Predictably, ZIBF is modest about its 2017 theme, “Making the Book Pay”, tuning it up to speak equally to culture and commerce. For organisers, it is more than the industry cashing in more but also about deploying books to broader social imperatives.

As such, the Indaba is also making the connection between books and development-themed documents, particularly the Zimbabwe Agenda for Sustainable Socio-Economic Transformation (Zim- Asset), Africa Agenda 2063 and the UN 2030 Sustainable Development Goals.

“The ‘pay’ in wealth creation connotes eradication of poverty through reading. It also enables inculcating the reading habit and sustaining reading skill in young people, maintain high literacy levels, enable people to realise their aspirations and successes through education and to advance themselves,” ZIBFA said in a statement.

Organisers are also looking to deploy books to increase food security and nutrition, eradicating diseases, decrease child mortality, increase revenue inflows for the book industry, alleviate poverty, contribute to employment creation and provide equitable access to information.

Well, one must have a heart of steel not to like the Zimbabwean book industry. Although visibly struggling and downgraded, it has to go through the whole development checklist instead of putting the mask off and going for the mammon. May the odds be in the industry’s favour that Philistines may bow at its feet?

Under the segment, “Creating the Africa we want through reading (Africa Agenda 2063),” participants will discuss teaching children to read at an early age, the role of the parents in reading, stimulating and inculcating the reading habit, new perspectives in reading and the pros and cons of remedial reading.

“Information Literacy Skills for the Digital Age” convenes discussions around reading, writing and publishing for survival, balancing e-reading and physical reading for sustainable development, assimilating social media technologies, technology-enhancing pillars for sustainable development, challenges and opportunities for libraries in the digital era.

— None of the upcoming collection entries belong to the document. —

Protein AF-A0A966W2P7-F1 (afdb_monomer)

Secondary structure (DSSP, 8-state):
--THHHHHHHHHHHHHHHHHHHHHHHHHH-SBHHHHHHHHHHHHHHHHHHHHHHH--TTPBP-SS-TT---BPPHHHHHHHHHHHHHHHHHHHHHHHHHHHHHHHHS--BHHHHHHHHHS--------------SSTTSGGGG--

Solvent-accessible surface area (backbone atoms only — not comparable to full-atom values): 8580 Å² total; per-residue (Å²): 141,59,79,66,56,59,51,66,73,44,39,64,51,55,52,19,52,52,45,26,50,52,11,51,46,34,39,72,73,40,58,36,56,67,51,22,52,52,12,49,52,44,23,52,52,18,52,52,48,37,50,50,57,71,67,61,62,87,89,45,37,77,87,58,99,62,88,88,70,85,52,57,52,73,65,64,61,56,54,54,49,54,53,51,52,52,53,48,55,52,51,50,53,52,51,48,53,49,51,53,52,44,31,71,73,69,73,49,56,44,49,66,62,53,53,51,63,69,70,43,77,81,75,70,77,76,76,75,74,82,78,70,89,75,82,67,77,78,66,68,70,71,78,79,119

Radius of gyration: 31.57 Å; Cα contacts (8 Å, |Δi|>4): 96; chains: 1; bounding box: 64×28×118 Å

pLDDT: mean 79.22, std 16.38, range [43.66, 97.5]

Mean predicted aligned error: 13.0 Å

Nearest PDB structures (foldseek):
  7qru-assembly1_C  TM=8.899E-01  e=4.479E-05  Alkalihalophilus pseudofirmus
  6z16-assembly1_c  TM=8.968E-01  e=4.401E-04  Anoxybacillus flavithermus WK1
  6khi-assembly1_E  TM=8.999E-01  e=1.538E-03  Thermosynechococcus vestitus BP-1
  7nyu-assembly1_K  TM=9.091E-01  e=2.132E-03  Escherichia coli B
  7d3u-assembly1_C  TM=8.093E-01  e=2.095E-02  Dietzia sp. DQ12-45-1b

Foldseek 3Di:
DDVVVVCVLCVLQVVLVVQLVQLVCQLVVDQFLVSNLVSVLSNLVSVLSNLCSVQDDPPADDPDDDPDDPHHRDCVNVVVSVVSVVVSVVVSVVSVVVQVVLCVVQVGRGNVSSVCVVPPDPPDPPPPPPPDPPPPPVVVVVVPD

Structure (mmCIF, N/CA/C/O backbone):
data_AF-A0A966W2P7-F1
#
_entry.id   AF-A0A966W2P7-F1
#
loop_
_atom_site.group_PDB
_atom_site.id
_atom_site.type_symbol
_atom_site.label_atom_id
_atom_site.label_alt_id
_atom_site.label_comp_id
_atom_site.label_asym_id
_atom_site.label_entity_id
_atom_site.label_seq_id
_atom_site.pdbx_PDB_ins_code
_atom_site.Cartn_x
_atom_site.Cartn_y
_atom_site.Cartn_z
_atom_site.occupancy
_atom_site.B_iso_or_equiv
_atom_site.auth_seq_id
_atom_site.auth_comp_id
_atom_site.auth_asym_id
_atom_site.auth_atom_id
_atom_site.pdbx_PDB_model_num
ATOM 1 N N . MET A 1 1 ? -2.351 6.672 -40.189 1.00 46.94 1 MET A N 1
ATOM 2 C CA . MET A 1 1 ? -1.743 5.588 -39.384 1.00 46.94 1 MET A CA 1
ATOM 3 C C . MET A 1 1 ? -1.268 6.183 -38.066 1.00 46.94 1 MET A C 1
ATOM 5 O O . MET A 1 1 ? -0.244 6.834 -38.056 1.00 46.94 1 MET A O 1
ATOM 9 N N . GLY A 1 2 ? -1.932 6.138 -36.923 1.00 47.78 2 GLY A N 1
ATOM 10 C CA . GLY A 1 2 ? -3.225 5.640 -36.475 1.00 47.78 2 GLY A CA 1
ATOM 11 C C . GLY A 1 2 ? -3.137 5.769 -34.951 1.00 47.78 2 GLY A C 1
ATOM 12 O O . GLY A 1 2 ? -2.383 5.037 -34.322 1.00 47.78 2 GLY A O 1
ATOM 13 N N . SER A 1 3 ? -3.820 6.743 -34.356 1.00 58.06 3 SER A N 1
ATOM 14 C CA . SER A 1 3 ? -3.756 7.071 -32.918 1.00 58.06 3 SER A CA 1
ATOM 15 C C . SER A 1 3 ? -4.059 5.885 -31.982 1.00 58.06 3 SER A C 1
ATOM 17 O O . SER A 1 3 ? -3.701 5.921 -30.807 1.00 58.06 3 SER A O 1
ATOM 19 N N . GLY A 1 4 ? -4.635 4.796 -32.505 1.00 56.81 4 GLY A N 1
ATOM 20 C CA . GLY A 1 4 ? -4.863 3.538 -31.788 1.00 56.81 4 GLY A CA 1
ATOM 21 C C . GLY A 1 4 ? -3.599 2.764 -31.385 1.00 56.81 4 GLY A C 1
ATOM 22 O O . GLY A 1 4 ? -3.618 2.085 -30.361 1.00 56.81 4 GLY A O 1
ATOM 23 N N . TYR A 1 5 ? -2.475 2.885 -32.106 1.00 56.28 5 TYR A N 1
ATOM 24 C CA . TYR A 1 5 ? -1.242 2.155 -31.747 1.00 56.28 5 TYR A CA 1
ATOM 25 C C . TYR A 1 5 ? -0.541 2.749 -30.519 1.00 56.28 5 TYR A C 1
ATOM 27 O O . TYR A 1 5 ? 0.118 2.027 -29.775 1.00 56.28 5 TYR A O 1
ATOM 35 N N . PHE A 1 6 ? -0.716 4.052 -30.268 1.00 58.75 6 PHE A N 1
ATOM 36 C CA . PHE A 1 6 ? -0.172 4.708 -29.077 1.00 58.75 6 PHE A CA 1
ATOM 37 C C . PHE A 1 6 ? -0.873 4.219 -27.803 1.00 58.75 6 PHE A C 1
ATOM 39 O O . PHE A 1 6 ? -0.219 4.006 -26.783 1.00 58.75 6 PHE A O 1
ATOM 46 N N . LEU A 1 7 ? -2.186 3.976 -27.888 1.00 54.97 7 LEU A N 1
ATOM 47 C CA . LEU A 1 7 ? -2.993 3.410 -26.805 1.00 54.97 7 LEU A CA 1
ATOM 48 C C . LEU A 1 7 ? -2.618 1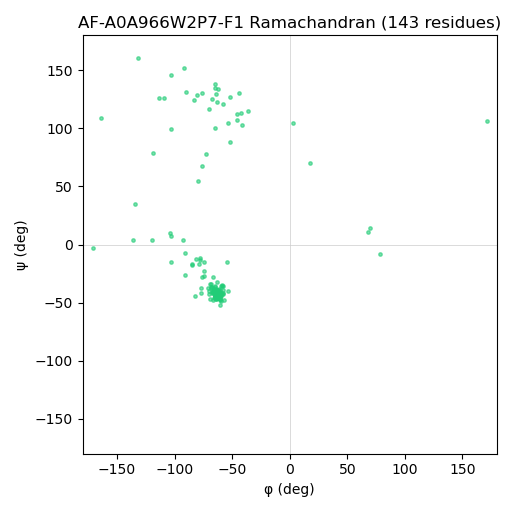.951 -26.521 1.00 54.97 7 LEU A C 1
ATOM 50 O O . LEU A 1 7 ? -2.500 1.582 -25.359 1.00 54.97 7 LEU A O 1
ATOM 54 N N . LEU A 1 8 ? -2.362 1.143 -27.555 1.00 53.88 8 LEU A N 1
ATOM 55 C CA . LEU A 1 8 ? -1.901 -0.243 -27.394 1.00 53.88 8 LEU A CA 1
ATOM 56 C C . LEU A 1 8 ? -0.474 -0.324 -26.827 1.00 53.88 8 LEU A C 1
ATOM 58 O O . LEU A 1 8 ? -0.202 -1.189 -25.999 1.00 53.88 8 LEU A O 1
ATOM 62 N N . HIS A 1 9 ? 0.419 0.598 -27.208 1.00 60.78 9 HIS A N 1
ATOM 63 C CA . HIS A 1 9 ? 1.781 0.663 -26.664 1.00 60.78 9 HIS A CA 1
ATOM 64 C C . HIS A 1 9 ? 1.808 1.091 -25.186 1.00 60.78 9 HIS A C 1
ATOM 66 O O . HIS A 1 9 ? 2.633 0.603 -24.419 1.00 60.78 9 HIS A O 1
ATOM 72 N N . HIS A 1 10 ? 0.885 1.965 -24.766 1.00 72.38 10 HIS A N 1
ATOM 73 C CA . HIS A 1 10 ? 0.813 2.470 -23.389 1.00 72.38 10 HIS A CA 1
ATOM 74 C C . HIS A 1 10 ? -0.291 1.826 -22.541 1.00 72.38 10 HIS A C 1
ATOM 76 O O . HIS A 1 10 ? -0.511 2.251 -21.408 1.00 72.38 10 HIS A O 1
ATOM 82 N N . TYR A 1 11 ? -0.976 0.797 -23.045 1.00 77.44 11 TYR A N 1
ATOM 83 C CA . TYR A 1 11 ? -2.098 0.151 -22.356 1.00 77.44 11 TYR A CA 1
ATOM 84 C C . TYR A 1 11 ? -1.722 -0.302 -20.938 1.00 77.44 11 TYR A C 1
ATOM 86 O O . TYR A 1 11 ? -2.476 -0.071 -19.996 1.00 77.44 11 TYR A O 1
ATOM 94 N N . ASN A 1 12 ? -0.511 -0.843 -20.763 1.00 79.38 12 ASN A N 1
ATOM 95 C CA . ASN A 1 12 ? -0.018 -1.316 -19.467 1.00 79.38 12 ASN A CA 1
ATOM 96 C C . ASN A 1 12 ? 0.036 -0.199 -18.400 1.00 79.38 12 ASN A C 1
ATOM 98 O O . ASN A 1 12 ? -0.296 -0.416 -17.233 1.00 79.38 12 ASN A O 1
ATOM 102 N N . TYR A 1 13 ? 0.370 1.030 -18.814 1.00 83.25 13 TYR A N 1
ATOM 103 C CA . TYR A 1 13 ? 0.379 2.202 -17.935 1.00 83.25 13 TYR A CA 1
ATOM 104 C C . TYR A 1 13 ? -1.032 2.613 -17.526 1.00 83.25 13 TYR A C 1
ATOM 106 O O . TYR A 1 13 ? -1.293 2.820 -16.343 1.00 83.25 13 TYR A O 1
ATOM 114 N N . TRP A 1 14 ? -1.956 2.687 -18.486 1.00 85.56 14 TRP A N 1
ATOM 115 C CA . TRP A 1 14 ? -3.347 3.056 -18.218 1.00 85.56 14 TRP A CA 1
ATOM 116 C C . TRP A 1 14 ? -4.030 2.057 -17.284 1.00 85.56 14 TRP A C 1
ATOM 118 O O . TRP A 1 14 ? -4.684 2.472 -16.329 1.00 85.56 14 TRP A O 1
ATOM 128 N N . VAL A 1 15 ? -3.824 0.754 -17.498 1.00 87.12 15 VAL A N 1
ATOM 129 C CA . VAL A 1 15 ? -4.351 -0.287 -16.603 1.00 87.12 15 VAL A CA 1
ATOM 130 C C . VAL A 1 15 ? -3.790 -0.133 -15.191 1.00 87.12 15 VAL A C 1
ATOM 132 O O . VAL A 1 15 ? -4.560 -0.123 -14.231 1.00 87.12 15 VAL A O 1
ATOM 135 N N . SER A 1 16 ? -2.476 0.060 -15.053 1.00 88.44 16 SER A N 1
ATOM 136 C CA . SER A 1 16 ? -1.840 0.240 -13.742 1.00 88.44 16 SER A CA 1
ATOM 137 C C . SER A 1 16 ? -2.390 1.466 -13.005 1.00 88.44 16 SER A C 1
ATOM 139 O O . SER A 1 16 ? -2.699 1.385 -11.817 1.00 88.44 16 SER A O 1
ATOM 141 N N . VAL A 1 17 ? -2.593 2.585 -13.709 1.00 90.75 17 VAL A N 1
ATOM 142 C CA . VAL A 1 17 ? -3.165 3.812 -13.131 1.00 90.75 17 VAL A CA 1
ATOM 143 C C . VAL A 1 17 ? -4.621 3.616 -12.711 1.00 90.75 17 VAL A C 1
ATOM 145 O O . VAL A 1 17 ? -4.999 4.053 -11.626 1.00 90.75 17 VAL A O 1
ATOM 148 N N . VAL A 1 18 ? -5.441 2.932 -13.510 1.00 93.00 18 VAL A N 1
ATOM 149 C CA . VAL A 1 18 ? -6.841 2.658 -13.145 1.00 93.00 18 VAL A CA 1
ATOM 150 C C . VAL A 1 18 ? -6.918 1.777 -11.898 1.00 93.00 18 VAL A C 1
ATOM 152 O O . VAL A 1 18 ? -7.648 2.112 -10.966 1.00 93.00 18 VAL A O 1
ATOM 155 N N . ILE A 1 19 ? -6.130 0.700 -11.827 1.00 93.00 19 ILE A N 1
ATOM 156 C CA . ILE A 1 19 ? -6.083 -0.171 -10.639 1.00 93.00 19 ILE A CA 1
ATOM 157 C C . ILE A 1 19 ? -5.595 0.620 -9.418 1.00 93.00 19 ILE A C 1
ATOM 159 O O . ILE A 1 19 ? -6.148 0.476 -8.327 1.00 93.00 19 ILE A O 1
ATOM 163 N N . MET A 1 20 ? -4.609 1.501 -9.601 1.00 93.69 20 MET A N 1
ATOM 164 C CA . MET A 1 20 ? -4.102 2.374 -8.542 1.00 93.69 20 MET A CA 1
ATOM 165 C C . MET A 1 20 ? -5.198 3.301 -8.004 1.00 93.69 20 MET A C 1
ATOM 167 O O . MET A 1 20 ? -5.371 3.401 -6.790 1.00 93.69 20 MET A O 1
ATOM 171 N N . MET A 1 21 ? -5.984 3.921 -8.887 1.00 95.50 21 MET A N 1
ATOM 172 C CA . MET A 1 21 ? -7.107 4.776 -8.490 1.00 95.50 21 MET A CA 1
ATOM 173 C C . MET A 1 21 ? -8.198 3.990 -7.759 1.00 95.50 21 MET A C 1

Under “Economics of the Book”, making academic research, writing and publishing pay, innovation in book development, marketing and distribution, inclusivity in research, writing, publishing and reading for vulnerable and marginalised groups, author, publisher and reader dynamics and making the book affordable and writing for communicable diseases and life-threatening conditions will be deliberated.

“The Book and Cultural Preservation, Conservation and Transmission” discusses STEMitising reading for socio-economic development, making the book relevant to urban and rural children, promoting culture in the digital age, challenges and opportunities of writing and publishing books in indigenous languages, cultural dynamism and change, culture as a foundation for building peace and social cohesion and Zimbabwe’s new education reform.

In the past, reporting on ZIBF has starkly contrasted the present to the golden past of the early 1990s. If you want to see a change in the fortunes of the ZIBF, be there and make it happen. Young adults, I am not seeing you. This is your institution.